■ Given data ■
⁂
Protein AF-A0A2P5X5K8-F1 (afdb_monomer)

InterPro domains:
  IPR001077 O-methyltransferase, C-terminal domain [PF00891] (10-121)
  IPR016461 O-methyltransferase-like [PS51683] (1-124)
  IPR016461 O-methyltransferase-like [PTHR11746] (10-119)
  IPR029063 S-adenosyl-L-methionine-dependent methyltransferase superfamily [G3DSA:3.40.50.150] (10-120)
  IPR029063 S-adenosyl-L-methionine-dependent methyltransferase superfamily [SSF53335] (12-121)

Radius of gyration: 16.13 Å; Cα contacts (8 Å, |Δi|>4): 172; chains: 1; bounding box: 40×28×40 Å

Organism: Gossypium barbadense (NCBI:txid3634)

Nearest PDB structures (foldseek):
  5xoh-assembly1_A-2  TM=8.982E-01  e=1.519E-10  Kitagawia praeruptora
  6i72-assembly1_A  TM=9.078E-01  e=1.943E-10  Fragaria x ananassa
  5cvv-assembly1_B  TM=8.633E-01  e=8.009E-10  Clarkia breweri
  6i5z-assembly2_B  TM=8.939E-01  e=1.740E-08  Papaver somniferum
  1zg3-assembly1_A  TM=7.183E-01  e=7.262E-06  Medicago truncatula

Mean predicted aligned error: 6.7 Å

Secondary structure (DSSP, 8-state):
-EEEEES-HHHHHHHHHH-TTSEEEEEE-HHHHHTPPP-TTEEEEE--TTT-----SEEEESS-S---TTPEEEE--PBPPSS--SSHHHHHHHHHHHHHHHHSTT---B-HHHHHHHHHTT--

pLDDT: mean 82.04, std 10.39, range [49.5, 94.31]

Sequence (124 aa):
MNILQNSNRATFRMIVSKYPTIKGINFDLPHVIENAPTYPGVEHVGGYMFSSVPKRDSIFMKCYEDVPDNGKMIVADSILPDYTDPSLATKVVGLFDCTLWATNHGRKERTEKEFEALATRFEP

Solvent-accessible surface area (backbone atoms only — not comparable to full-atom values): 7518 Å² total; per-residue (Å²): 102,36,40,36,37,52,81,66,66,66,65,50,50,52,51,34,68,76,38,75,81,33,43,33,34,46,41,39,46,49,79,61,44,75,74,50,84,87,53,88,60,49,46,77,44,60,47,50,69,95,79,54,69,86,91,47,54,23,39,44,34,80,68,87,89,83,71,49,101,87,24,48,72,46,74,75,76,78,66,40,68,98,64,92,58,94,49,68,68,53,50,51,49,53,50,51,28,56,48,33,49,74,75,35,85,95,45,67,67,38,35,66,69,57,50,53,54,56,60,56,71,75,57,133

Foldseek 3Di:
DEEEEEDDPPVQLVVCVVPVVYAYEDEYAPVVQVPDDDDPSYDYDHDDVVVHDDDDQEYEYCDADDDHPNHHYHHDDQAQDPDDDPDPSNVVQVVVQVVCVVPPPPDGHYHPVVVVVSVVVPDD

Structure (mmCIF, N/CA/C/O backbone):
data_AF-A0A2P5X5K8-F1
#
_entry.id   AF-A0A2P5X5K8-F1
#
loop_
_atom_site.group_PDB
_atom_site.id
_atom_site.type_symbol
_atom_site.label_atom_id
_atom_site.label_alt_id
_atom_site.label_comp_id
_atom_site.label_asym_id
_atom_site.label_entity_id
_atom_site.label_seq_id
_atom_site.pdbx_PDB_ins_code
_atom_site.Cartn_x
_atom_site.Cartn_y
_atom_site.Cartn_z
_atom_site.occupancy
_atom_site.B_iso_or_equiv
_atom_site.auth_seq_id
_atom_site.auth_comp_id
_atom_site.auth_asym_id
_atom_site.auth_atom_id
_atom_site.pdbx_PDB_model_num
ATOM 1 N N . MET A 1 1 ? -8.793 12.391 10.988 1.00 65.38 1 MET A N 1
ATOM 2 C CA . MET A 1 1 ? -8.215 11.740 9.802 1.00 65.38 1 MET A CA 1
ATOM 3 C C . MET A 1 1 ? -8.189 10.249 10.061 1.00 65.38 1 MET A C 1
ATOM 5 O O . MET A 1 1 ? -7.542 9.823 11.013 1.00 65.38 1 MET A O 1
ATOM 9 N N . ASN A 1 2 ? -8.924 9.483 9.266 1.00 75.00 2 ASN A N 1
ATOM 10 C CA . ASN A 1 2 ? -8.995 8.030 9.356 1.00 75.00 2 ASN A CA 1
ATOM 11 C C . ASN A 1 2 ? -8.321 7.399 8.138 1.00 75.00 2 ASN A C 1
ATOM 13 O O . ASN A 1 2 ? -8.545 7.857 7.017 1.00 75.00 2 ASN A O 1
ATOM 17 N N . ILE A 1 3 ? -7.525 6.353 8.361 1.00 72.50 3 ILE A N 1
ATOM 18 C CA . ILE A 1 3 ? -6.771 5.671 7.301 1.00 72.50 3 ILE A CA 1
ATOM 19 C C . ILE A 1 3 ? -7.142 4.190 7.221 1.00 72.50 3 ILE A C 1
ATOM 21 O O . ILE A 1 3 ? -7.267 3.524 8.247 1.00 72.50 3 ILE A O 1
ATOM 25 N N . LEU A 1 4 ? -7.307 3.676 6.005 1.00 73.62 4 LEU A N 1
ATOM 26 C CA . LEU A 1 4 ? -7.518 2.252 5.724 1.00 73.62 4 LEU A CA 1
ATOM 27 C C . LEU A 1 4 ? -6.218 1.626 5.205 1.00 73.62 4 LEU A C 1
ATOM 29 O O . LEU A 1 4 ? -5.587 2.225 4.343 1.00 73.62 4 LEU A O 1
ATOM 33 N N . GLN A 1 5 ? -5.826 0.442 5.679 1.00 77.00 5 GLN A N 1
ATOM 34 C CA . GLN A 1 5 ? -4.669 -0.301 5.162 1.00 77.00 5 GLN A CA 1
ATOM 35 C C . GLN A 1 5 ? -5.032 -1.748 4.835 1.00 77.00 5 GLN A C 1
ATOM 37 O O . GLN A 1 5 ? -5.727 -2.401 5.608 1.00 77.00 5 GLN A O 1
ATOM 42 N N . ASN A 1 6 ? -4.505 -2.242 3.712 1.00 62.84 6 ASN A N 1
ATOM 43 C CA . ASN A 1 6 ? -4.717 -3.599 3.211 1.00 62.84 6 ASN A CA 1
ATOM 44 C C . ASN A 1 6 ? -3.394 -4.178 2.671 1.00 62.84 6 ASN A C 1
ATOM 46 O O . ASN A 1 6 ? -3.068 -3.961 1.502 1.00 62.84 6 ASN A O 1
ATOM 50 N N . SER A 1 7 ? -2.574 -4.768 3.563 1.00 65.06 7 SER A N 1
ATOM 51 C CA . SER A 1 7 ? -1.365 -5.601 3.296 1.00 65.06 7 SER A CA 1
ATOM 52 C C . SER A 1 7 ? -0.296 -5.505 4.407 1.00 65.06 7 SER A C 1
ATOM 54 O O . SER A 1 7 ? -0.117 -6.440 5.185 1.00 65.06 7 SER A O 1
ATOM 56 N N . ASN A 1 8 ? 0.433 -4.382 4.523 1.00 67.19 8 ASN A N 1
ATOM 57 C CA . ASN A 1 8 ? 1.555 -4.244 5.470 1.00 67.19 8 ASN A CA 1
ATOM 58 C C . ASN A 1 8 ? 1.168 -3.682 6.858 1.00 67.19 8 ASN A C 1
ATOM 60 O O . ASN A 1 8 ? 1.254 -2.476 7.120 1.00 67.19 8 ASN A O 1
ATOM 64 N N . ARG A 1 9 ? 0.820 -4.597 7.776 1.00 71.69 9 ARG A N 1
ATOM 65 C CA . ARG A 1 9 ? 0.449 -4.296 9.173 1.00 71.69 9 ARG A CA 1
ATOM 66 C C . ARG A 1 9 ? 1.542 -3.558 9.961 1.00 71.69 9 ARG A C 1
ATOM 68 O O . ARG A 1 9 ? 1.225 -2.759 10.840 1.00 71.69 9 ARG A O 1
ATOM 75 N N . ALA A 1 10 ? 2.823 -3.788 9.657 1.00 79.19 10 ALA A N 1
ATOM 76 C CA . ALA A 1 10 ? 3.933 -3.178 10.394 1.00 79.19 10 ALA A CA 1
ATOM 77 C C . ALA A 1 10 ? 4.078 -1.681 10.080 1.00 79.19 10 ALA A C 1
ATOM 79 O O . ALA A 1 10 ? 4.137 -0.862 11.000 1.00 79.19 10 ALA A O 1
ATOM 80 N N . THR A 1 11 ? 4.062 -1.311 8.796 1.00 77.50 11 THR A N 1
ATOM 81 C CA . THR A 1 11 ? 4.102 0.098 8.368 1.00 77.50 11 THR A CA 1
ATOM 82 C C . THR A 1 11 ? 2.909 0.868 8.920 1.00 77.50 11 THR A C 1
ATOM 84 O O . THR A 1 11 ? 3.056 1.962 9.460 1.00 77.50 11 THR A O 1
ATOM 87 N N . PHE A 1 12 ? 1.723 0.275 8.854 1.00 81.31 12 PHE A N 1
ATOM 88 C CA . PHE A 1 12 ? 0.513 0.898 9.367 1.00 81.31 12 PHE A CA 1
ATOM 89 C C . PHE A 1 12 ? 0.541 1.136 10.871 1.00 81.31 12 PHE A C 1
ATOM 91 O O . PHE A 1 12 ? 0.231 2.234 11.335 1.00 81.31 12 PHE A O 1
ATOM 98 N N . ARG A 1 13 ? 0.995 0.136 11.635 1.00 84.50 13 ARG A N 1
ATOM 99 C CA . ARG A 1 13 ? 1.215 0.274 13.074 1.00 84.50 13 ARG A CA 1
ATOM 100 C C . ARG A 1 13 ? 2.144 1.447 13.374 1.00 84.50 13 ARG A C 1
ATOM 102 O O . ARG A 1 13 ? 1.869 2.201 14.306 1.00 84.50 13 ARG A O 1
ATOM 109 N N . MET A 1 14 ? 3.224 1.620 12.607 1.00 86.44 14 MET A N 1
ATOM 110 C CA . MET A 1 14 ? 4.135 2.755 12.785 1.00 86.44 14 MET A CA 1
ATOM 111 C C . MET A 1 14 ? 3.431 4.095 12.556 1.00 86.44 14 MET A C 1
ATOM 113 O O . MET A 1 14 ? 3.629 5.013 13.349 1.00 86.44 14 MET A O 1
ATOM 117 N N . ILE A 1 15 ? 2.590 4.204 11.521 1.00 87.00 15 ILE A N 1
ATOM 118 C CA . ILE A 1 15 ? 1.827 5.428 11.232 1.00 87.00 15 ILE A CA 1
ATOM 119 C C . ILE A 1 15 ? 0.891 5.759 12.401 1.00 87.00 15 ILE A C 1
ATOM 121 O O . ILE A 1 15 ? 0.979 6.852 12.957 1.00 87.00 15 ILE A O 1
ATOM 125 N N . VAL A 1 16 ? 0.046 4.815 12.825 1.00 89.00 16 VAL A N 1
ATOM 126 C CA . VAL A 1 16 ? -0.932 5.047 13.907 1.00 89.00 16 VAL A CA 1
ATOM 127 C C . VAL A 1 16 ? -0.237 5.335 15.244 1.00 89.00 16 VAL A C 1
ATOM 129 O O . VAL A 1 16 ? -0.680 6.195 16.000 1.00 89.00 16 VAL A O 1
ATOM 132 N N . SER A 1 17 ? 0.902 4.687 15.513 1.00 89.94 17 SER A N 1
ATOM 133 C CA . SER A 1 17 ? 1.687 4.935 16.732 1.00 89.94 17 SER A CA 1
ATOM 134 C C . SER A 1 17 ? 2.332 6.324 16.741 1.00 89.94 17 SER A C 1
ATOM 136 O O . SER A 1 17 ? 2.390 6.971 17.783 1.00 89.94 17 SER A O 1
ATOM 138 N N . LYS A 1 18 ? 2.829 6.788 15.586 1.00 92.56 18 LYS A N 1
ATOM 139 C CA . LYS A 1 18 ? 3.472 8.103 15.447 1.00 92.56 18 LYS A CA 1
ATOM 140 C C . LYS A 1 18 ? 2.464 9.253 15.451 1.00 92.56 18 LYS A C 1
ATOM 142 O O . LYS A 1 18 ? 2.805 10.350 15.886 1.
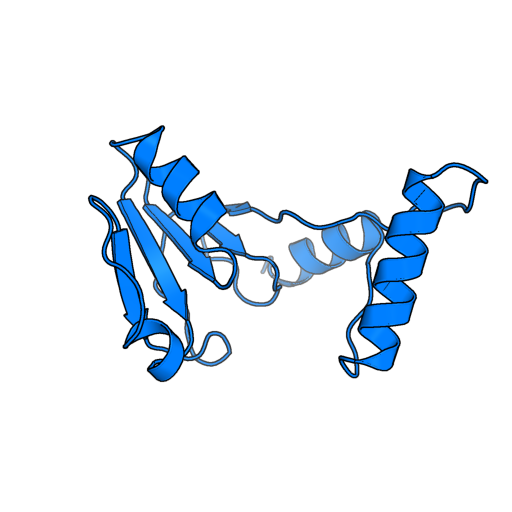00 92.56 18 LYS A O 1
ATOM 147 N N . TYR A 1 19 ? 1.238 9.005 14.992 1.00 90.88 19 TYR A N 1
ATOM 148 C CA . TYR A 1 19 ? 0.171 9.999 14.900 1.00 90.88 19 TYR A CA 1
ATOM 149 C C . TYR A 1 19 ? -1.082 9.525 15.658 1.00 90.88 19 TYR A C 1
ATOM 151 O O . TYR A 1 19 ? -2.045 9.088 15.032 1.00 90.88 19 TYR A O 1
ATOM 159 N N . PRO A 1 20 ? -1.126 9.646 17.000 1.00 88.75 20 PRO A N 1
ATOM 160 C CA . PRO A 1 20 ? -2.210 9.086 17.823 1.00 88.75 20 PRO A CA 1
ATOM 161 C C . PRO A 1 20 ? -3.606 9.675 17.556 1.00 88.75 20 PRO A C 1
ATOM 163 O O . PRO A 1 20 ? -4.620 9.112 17.972 1.00 88.75 20 PRO A O 1
ATOM 166 N N . THR A 1 21 ? -3.667 10.832 16.889 1.00 90.62 21 THR A N 1
ATOM 167 C CA . THR A 1 21 ? -4.912 11.475 16.442 1.00 90.62 21 THR A CA 1
ATOM 168 C C . THR A 1 21 ? -5.533 10.785 15.226 1.00 90.62 21 THR A C 1
ATOM 170 O O . THR A 1 21 ? -6.710 11.004 14.937 1.00 90.62 21 THR A O 1
ATOM 173 N N . ILE A 1 22 ? -4.768 9.950 14.520 1.00 88.75 22 ILE A N 1
ATOM 174 C CA . ILE A 1 22 ? -5.250 9.135 13.411 1.00 88.75 22 ILE A CA 1
ATOM 175 C C . ILE A 1 22 ? -5.887 7.862 13.970 1.00 88.75 22 ILE A C 1
ATOM 177 O O . ILE A 1 22 ? -5.294 7.169 14.797 1.00 88.75 22 ILE A O 1
ATOM 181 N N . LYS A 1 23 ? -7.091 7.530 13.496 1.00 87.38 23 LYS A N 1
ATOM 182 C CA . LYS A 1 23 ? -7.695 6.212 13.728 1.00 87.38 23 LYS A CA 1
ATOM 183 C C . LYS A 1 23 ? -7.475 5.342 12.500 1.00 87.38 23 LYS A C 1
ATOM 185 O O . LYS A 1 23 ? -7.779 5.744 11.376 1.00 87.38 23 LYS A O 1
ATOM 190 N N . GLY A 1 24 ? -6.897 4.171 12.721 1.00 88.88 24 GLY A N 1
ATOM 191 C CA . GLY A 1 24 ? -6.587 3.226 11.664 1.00 88.88 24 GLY A CA 1
ATOM 192 C C . GLY A 1 24 ? -7.646 2.138 11.545 1.00 88.88 24 GLY A C 1
ATOM 193 O O . GLY A 1 24 ? -8.092 1.609 12.556 1.00 88.88 24 GLY A O 1
ATOM 194 N N . ILE A 1 25 ? -7.990 1.753 10.317 1.00 89.50 25 ILE A N 1
ATOM 195 C CA . ILE A 1 25 ? -8.634 0.475 10.022 1.00 89.50 25 ILE A CA 1
ATOM 196 C C . ILE A 1 25 ? -7.675 -0.424 9.256 1.00 89.50 25 ILE A C 1
ATOM 198 O O . ILE A 1 25 ? -7.226 -0.081 8.164 1.00 89.50 25 ILE A O 1
ATOM 202 N N . ASN A 1 26 ? -7.395 -1.594 9.816 1.00 87.94 26 ASN A N 1
ATOM 203 C CA . ASN A 1 26 ? -6.733 -2.671 9.101 1.00 87.94 26 ASN A CA 1
ATOM 204 C C . ASN A 1 26 ? -7.804 -3.572 8.476 1.00 87.94 26 ASN A C 1
ATOM 206 O O . ASN A 1 26 ? -8.492 -4.301 9.197 1.00 87.94 26 ASN A O 1
ATOM 210 N N . PHE A 1 27 ? -7.928 -3.513 7.153 1.00 87.44 27 PHE A N 1
ATOM 211 C CA . PHE A 1 27 ? -8.931 -4.235 6.378 1.00 87.44 27 PHE A CA 1
ATOM 212 C C . PHE A 1 27 ? -8.278 -5.286 5.493 1.00 87.44 27 PHE A C 1
ATOM 214 O O . PHE A 1 27 ? -7.390 -4.972 4.706 1.00 87.44 27 PHE A O 1
ATOM 221 N N . ASP A 1 28 ? -8.717 -6.529 5.645 1.00 87.31 28 ASP A N 1
ATOM 222 C CA . ASP A 1 28 ? -8.178 -7.687 4.934 1.00 87.31 28 ASP A CA 1
ATOM 223 C C . ASP A 1 28 ? -9.240 -8.800 4.904 1.00 87.31 28 ASP A C 1
ATOM 225 O O . ASP A 1 28 ? -10.334 -8.649 5.459 1.00 87.31 28 ASP A O 1
ATOM 229 N N . LEU A 1 29 ? -8.927 -9.938 4.287 1.00 89.56 29 LEU A N 1
ATOM 230 C CA . LEU A 1 29 ? -9.808 -11.101 4.284 1.00 89.56 29 LEU A CA 1
ATOM 231 C C . LEU A 1 29 ? -10.132 -11.544 5.724 1.00 89.56 29 LEU A C 1
ATOM 233 O O . LEU A 1 29 ? -9.249 -11.511 6.586 1.00 89.56 29 LEU A O 1
ATOM 237 N N . PRO A 1 30 ? -11.360 -12.026 6.008 1.00 92.75 30 PRO A N 1
ATOM 238 C CA . PRO A 1 30 ? -11.768 -12.393 7.367 1.00 92.75 30 PRO A CA 1
ATOM 239 C C . PRO A 1 30 ? -10.787 -13.327 8.095 1.00 92.75 30 PRO A C 1
ATOM 241 O O . PRO A 1 30 ? -10.434 -13.068 9.241 1.00 92.75 30 PRO A O 1
ATOM 244 N N . HIS A 1 31 ? -10.257 -14.342 7.406 1.00 90.88 31 HIS A N 1
ATOM 245 C CA . HIS A 1 31 ? -9.286 -15.285 7.979 1.00 90.88 31 HIS A CA 1
ATOM 246 C C . HIS A 1 31 ? -7.908 -14.654 8.281 1.00 90.88 31 HIS A C 1
ATOM 248 O O . HIS A 1 31 ? -7.172 -15.128 9.147 1.00 90.88 31 HIS A O 1
ATOM 254 N N . VAL A 1 32 ? -7.540 -13.575 7.578 1.00 89.31 32 VAL A N 1
ATOM 255 C CA . VAL A 1 32 ? -6.307 -12.806 7.828 1.00 89.31 32 VAL A CA 1
ATOM 256 C C . VAL A 1 32 ? -6.475 -11.907 9.055 1.00 89.31 32 VAL A C 1
ATOM 258 O O . VAL A 1 32 ? -5.517 -11.696 9.811 1.00 89.31 32 VAL A O 1
ATOM 261 N N . ILE A 1 33 ? -7.688 -11.383 9.248 1.00 90.31 33 ILE A N 1
ATOM 262 C CA . ILE A 1 33 ? -8.078 -10.544 10.384 1.00 90.31 33 ILE A CA 1
ATOM 263 C C . ILE A 1 33 ? -8.219 -11.345 11.675 1.00 90.31 33 ILE A C 1
ATOM 265 O O . ILE A 1 33 ? -7.778 -10.869 12.715 1.00 90.31 33 ILE A O 1
ATOM 269 N N . GLU A 1 34 ? -8.773 -12.552 11.613 1.00 90.75 34 GLU A N 1
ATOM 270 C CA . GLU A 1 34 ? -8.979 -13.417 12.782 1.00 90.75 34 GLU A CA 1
⁂
■ Work instruction ■
Go through the entries and report every line with the string "like".

■ Result of the task ■
  IPR016461 O-methyltransferase-like [PS51683] (1-124)
  IPR016461 O-methyltransferase-like [PTHR11746] (10-119)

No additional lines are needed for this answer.